The troops of Genghis Khan destroyed the town in the first half of the 13th century. Today it is one of the largest excavation sites in the world the world. Together with Samarkand, it belongs to the UNESCO World Heritage Sites.
Already shortly after the take-over of the Russians, the first excavations started in 1833.
In the northern part, one excavated a citadel, surrounded by an eight-meter-thick wall. The palace dates from the time of the Sogdia, an Achaemenid Empire, the first Persian empire. At that time Afrasiyab was the capital of the province of Sogdia.
Valuable wall frescoes belong to the most beautiful showpieces in the museum today.
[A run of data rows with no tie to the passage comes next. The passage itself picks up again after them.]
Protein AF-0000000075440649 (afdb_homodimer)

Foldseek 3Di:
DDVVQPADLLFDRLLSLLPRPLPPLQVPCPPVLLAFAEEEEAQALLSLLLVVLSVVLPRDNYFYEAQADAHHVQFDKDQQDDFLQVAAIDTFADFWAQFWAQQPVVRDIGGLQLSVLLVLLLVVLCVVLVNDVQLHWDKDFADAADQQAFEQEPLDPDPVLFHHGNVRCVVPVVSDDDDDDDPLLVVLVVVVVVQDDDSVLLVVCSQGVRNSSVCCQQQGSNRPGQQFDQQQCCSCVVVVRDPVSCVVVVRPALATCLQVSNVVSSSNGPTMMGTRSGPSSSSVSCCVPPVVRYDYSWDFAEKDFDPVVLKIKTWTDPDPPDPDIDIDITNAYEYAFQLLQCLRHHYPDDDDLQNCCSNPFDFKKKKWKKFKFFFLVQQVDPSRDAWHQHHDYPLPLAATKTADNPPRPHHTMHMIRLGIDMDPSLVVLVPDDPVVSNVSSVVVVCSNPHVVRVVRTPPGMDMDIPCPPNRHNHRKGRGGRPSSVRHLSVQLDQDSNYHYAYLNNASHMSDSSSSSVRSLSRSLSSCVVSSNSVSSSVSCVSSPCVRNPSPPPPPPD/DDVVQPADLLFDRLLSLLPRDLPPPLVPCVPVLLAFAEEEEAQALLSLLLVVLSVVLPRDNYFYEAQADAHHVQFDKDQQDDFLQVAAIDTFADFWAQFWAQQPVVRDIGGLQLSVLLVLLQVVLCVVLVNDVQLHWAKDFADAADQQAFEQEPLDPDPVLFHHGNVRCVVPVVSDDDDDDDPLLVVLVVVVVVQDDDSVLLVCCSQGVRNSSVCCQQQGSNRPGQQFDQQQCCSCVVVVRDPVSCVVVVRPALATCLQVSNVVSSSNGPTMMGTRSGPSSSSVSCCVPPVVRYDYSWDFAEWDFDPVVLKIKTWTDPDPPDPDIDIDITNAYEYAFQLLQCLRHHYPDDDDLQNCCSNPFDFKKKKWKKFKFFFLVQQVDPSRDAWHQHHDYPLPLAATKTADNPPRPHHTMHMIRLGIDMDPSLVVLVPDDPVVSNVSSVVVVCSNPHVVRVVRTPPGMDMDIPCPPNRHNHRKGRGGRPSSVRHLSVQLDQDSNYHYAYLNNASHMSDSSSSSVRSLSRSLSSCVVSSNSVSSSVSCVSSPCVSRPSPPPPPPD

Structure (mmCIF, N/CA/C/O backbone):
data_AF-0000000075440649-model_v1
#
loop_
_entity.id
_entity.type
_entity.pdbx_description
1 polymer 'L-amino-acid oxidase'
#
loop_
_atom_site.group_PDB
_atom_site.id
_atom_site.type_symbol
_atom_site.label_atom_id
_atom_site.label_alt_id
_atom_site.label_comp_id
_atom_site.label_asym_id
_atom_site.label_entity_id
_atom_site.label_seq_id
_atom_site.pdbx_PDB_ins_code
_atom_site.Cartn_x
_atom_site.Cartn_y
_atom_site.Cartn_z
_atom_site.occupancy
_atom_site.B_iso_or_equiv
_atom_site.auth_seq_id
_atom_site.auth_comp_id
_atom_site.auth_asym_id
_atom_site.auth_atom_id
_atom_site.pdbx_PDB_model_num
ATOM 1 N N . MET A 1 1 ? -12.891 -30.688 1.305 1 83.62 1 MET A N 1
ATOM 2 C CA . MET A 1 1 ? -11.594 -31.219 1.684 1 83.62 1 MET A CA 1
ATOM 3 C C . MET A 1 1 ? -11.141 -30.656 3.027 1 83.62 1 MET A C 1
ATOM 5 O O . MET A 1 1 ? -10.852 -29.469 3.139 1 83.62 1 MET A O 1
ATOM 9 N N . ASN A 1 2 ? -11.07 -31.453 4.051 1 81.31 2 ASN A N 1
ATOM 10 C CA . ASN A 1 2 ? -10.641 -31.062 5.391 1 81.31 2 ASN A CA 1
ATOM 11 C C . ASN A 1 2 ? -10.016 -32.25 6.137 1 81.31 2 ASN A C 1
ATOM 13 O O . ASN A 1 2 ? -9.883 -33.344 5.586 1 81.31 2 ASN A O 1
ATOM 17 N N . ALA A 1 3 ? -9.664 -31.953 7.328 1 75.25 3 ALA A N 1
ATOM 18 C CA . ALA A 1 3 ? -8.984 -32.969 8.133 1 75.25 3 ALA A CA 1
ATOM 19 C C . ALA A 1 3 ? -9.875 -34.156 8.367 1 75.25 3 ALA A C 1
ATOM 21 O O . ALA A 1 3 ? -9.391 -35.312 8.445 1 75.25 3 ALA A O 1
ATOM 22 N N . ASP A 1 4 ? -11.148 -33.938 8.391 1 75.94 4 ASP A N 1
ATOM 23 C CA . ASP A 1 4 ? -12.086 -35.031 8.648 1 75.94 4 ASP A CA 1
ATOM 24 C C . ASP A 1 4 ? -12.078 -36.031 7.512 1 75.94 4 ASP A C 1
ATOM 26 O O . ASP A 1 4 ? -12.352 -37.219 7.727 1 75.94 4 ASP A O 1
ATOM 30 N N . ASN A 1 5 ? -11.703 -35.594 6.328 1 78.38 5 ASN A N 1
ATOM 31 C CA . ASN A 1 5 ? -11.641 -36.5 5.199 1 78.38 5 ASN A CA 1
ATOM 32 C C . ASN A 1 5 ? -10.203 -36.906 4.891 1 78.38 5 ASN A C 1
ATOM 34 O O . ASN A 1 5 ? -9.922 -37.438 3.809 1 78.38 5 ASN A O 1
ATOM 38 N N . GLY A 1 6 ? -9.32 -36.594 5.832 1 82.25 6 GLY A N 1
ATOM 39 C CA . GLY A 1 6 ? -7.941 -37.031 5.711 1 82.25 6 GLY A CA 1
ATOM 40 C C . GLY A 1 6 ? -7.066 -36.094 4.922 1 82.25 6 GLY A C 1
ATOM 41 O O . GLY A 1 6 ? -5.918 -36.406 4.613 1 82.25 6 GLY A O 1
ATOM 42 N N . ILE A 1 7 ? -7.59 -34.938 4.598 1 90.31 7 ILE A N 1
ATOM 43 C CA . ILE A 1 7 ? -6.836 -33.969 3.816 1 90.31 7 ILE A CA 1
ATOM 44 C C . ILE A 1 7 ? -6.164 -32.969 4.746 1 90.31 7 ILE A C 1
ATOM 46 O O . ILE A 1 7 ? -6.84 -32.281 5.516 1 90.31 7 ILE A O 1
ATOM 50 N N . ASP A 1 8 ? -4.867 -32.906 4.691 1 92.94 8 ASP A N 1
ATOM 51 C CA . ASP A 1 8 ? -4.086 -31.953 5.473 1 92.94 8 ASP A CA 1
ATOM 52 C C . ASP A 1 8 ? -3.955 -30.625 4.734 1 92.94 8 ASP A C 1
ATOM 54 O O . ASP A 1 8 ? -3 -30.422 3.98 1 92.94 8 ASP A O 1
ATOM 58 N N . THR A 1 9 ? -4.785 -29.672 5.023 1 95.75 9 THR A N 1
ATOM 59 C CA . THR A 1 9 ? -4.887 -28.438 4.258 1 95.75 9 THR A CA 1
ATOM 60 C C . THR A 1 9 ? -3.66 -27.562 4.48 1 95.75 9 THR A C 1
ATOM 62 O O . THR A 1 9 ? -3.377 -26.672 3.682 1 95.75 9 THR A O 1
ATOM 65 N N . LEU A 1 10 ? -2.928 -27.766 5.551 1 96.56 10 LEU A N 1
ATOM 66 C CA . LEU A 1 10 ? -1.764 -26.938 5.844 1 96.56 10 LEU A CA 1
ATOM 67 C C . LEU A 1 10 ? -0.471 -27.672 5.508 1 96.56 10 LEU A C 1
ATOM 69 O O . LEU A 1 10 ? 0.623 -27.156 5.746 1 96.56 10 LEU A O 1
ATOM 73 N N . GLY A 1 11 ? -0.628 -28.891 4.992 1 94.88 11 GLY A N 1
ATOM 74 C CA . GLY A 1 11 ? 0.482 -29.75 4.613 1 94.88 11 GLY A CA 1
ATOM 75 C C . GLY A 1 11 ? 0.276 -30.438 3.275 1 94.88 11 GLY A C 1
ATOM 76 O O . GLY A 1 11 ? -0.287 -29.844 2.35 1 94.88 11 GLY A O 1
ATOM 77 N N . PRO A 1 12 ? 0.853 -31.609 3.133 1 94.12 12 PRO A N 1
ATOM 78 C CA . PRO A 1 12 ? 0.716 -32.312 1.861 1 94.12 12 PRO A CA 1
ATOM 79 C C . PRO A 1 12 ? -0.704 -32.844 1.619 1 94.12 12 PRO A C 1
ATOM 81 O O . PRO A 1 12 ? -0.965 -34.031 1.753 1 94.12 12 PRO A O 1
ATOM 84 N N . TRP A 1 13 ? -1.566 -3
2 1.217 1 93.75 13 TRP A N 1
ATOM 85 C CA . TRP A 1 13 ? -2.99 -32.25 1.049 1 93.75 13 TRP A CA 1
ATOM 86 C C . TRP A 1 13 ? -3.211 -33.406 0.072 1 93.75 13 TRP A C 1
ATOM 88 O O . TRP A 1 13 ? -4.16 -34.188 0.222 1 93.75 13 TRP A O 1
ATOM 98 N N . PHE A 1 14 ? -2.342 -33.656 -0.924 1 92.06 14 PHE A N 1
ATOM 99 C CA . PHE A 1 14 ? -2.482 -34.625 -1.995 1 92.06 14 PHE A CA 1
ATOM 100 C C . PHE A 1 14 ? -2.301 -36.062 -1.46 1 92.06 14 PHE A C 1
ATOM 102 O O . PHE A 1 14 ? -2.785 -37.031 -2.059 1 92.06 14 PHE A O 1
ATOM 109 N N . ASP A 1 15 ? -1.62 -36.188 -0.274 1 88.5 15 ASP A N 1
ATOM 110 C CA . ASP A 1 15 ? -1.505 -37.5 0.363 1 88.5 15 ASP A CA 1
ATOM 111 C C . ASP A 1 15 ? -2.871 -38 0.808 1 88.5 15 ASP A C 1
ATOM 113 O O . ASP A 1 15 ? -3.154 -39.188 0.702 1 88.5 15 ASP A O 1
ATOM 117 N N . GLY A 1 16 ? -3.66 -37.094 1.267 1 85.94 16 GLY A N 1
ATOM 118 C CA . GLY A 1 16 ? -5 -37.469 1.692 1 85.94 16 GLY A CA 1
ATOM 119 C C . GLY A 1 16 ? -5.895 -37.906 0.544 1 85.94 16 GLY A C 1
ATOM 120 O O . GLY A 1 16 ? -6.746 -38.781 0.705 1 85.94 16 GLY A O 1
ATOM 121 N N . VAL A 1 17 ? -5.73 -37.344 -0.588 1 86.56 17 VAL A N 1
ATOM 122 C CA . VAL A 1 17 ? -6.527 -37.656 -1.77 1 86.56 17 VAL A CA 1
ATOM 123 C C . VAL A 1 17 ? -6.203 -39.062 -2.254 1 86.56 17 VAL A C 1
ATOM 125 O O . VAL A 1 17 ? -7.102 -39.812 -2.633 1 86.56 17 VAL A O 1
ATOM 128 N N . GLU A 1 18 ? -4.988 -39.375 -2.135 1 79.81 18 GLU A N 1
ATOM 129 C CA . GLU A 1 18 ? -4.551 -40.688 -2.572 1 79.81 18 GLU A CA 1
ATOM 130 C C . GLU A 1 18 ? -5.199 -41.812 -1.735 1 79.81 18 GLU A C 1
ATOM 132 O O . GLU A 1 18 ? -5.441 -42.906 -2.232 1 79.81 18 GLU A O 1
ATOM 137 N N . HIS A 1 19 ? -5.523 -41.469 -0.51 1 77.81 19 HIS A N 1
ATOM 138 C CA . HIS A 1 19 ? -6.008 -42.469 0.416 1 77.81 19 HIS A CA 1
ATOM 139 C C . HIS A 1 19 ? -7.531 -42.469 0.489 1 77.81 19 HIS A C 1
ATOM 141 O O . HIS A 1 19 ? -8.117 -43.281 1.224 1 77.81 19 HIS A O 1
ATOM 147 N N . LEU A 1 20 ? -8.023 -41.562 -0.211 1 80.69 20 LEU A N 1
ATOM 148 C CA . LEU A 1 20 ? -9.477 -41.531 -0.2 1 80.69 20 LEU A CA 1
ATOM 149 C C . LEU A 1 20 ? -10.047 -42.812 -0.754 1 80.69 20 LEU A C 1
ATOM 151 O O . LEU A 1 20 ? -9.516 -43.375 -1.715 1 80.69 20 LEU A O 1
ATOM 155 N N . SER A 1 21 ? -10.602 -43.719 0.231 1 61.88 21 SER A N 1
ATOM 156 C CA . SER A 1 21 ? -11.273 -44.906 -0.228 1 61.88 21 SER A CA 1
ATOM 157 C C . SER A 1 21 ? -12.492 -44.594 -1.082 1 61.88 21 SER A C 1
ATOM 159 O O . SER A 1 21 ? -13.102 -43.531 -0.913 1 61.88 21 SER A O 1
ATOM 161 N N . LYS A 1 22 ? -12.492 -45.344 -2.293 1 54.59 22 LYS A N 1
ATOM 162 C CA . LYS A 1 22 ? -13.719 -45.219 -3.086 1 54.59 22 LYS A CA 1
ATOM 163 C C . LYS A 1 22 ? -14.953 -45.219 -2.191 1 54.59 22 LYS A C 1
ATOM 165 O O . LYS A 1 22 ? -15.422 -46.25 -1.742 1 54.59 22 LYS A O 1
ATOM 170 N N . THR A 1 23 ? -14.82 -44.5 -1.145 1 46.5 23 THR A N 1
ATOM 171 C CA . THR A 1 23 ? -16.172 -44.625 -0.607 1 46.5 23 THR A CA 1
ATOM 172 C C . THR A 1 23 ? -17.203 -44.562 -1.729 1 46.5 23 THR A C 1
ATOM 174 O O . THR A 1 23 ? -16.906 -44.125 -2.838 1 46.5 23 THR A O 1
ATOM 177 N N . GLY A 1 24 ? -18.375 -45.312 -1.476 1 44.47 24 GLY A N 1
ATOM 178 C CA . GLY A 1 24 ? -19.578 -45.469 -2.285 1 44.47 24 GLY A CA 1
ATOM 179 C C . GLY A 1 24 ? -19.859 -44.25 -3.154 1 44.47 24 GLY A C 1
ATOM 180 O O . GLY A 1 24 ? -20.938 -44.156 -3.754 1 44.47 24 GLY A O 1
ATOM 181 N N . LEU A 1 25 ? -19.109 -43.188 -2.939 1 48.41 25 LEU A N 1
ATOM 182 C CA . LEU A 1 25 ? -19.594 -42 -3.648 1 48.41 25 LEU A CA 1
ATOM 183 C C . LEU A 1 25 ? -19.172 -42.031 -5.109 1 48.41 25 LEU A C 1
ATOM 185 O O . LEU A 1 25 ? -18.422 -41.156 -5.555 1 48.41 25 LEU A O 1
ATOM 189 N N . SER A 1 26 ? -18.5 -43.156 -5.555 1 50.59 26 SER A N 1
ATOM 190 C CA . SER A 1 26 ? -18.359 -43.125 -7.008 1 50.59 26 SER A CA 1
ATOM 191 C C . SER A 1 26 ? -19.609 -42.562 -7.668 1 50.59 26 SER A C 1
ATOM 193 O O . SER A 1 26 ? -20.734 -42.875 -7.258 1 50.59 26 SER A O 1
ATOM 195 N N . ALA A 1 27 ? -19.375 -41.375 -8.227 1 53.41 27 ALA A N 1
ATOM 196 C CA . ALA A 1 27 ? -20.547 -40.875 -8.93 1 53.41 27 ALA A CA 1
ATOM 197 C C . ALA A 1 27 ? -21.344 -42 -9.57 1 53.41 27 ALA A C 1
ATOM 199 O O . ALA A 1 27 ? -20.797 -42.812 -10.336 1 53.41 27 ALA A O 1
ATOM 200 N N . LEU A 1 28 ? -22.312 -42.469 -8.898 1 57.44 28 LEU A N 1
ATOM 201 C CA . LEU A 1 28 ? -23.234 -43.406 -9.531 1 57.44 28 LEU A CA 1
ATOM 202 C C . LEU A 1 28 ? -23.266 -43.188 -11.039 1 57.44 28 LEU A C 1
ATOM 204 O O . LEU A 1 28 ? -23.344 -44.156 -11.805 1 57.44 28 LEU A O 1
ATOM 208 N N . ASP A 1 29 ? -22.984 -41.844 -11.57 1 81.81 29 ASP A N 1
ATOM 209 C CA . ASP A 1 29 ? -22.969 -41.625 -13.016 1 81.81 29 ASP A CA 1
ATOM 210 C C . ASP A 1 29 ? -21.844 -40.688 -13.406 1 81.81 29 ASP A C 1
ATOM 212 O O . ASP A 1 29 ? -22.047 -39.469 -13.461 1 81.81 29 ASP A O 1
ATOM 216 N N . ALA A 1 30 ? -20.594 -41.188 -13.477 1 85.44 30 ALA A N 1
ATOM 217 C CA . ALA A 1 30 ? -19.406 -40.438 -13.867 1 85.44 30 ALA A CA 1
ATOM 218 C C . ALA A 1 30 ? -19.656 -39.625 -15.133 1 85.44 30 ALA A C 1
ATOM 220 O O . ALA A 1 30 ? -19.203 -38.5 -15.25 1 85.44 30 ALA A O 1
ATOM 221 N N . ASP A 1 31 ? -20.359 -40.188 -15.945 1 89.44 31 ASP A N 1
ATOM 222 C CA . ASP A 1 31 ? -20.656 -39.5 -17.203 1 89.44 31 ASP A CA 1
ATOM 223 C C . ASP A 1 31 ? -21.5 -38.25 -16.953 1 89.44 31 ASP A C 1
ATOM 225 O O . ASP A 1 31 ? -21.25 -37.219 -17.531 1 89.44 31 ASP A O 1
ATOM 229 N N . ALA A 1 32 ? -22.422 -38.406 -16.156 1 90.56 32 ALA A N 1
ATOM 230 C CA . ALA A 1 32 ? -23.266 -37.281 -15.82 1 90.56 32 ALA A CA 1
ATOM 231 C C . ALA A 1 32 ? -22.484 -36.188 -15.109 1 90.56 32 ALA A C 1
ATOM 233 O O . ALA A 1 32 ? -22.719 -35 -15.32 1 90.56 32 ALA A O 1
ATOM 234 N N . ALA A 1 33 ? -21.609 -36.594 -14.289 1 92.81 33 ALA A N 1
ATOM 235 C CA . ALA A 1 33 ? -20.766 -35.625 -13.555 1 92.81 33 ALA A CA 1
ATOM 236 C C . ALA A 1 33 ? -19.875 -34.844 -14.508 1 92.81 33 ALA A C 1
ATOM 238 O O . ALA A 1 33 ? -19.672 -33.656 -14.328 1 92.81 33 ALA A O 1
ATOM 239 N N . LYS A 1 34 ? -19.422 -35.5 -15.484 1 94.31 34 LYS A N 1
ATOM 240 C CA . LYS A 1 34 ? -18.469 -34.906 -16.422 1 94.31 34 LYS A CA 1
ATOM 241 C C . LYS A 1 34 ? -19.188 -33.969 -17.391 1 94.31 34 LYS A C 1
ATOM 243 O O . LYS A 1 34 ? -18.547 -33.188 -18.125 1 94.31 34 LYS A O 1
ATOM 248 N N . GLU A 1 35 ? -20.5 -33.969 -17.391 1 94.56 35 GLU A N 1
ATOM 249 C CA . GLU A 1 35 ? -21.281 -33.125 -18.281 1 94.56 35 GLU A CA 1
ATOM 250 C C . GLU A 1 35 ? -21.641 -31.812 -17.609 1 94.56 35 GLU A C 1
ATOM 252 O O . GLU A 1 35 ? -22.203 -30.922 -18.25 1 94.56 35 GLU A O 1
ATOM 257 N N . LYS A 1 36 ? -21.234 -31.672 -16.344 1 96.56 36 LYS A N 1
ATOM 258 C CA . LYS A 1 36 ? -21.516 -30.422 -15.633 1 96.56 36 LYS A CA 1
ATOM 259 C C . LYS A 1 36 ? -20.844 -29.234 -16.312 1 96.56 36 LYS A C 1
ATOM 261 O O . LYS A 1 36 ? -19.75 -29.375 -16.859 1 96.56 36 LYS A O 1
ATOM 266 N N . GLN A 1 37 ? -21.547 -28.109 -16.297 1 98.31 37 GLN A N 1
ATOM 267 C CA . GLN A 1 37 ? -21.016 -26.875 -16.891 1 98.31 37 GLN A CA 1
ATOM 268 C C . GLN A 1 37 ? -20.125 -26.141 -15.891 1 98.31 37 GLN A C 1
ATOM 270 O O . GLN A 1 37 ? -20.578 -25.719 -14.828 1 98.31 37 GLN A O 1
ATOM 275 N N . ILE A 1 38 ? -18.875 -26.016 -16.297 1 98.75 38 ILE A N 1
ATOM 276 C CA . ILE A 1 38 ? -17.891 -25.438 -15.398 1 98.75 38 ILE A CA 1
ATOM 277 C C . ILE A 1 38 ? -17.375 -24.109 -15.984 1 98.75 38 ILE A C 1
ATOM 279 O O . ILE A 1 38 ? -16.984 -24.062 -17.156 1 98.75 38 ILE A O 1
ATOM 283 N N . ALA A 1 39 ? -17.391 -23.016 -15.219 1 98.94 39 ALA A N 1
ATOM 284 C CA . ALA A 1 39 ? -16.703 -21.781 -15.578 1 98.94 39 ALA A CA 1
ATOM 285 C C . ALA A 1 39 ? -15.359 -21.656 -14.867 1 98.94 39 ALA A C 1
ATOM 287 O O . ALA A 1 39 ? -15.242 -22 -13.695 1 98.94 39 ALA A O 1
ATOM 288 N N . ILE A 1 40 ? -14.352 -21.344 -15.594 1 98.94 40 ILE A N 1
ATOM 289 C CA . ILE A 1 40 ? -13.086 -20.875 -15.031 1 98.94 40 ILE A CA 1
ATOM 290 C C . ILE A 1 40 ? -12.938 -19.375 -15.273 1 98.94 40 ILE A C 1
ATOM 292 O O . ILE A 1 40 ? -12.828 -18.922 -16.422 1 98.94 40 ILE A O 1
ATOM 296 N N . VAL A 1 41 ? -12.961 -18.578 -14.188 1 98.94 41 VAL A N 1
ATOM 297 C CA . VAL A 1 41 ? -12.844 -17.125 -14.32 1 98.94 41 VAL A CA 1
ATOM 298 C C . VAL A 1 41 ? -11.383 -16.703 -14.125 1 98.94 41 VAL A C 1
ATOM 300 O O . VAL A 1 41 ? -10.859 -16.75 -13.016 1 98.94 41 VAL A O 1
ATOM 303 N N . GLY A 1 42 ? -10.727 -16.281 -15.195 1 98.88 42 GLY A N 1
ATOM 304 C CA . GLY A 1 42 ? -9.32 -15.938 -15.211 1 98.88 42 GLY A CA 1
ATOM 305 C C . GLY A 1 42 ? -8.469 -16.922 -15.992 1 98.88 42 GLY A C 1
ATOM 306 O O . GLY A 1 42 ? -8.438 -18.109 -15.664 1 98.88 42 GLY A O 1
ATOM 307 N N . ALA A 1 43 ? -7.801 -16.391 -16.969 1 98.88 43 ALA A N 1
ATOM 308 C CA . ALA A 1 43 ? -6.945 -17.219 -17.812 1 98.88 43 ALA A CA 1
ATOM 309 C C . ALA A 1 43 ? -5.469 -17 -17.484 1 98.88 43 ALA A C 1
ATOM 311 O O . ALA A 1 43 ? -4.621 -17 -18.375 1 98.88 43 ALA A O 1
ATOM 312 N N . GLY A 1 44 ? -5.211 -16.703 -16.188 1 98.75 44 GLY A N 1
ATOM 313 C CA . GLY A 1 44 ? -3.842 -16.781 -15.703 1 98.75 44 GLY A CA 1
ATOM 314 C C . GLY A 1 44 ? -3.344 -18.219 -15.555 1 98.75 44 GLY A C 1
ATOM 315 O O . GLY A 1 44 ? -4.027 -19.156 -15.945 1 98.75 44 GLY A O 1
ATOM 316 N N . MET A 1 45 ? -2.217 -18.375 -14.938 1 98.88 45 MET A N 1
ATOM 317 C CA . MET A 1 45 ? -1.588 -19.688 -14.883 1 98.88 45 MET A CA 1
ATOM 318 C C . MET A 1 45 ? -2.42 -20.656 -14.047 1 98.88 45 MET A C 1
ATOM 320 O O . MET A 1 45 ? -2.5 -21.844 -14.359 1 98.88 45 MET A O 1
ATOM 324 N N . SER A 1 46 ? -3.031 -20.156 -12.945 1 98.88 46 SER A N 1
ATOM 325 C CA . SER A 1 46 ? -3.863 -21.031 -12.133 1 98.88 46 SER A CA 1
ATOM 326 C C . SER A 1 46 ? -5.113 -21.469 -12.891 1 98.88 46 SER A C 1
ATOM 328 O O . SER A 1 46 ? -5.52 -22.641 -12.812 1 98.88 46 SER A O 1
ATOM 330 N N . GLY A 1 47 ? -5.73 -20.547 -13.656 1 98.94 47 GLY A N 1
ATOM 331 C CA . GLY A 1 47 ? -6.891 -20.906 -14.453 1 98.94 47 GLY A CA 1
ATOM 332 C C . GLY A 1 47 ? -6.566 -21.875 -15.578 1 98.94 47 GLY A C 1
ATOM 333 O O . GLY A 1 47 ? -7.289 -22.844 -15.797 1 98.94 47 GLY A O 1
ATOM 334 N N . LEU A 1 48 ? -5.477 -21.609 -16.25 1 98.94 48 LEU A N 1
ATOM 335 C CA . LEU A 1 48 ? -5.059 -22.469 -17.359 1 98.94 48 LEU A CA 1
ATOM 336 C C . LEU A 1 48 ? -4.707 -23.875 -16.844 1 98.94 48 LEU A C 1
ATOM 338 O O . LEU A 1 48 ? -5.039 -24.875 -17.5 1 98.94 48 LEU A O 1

They were recovered from the southern palace of the Ikhshidid dynasty from the 7/8th century.
The museum’s 22,000 exhibits provide information about people’s lifestyles, clothing, food, and habits. These include books and writings, weapons, vessels and statues, coins and bones of the deceased. Particularly noteworthy are the terracotta figures placed at the entrance.
After leaving the museum, we pass the Shah-i-Zinda Ensemble, whose mausoleums are among the oldest and most beautiful monuments of Samarkand. Among others, the sisters and nieces of Amir Temur are buried here.
But since Ursula still doesn’t feel well, we didn’t pay a visit. And there was a second reason for it. After so many mausoleums, our need for more tombs is satisfied for the time being. Nevertheless, they are undoubtedly worth seeing.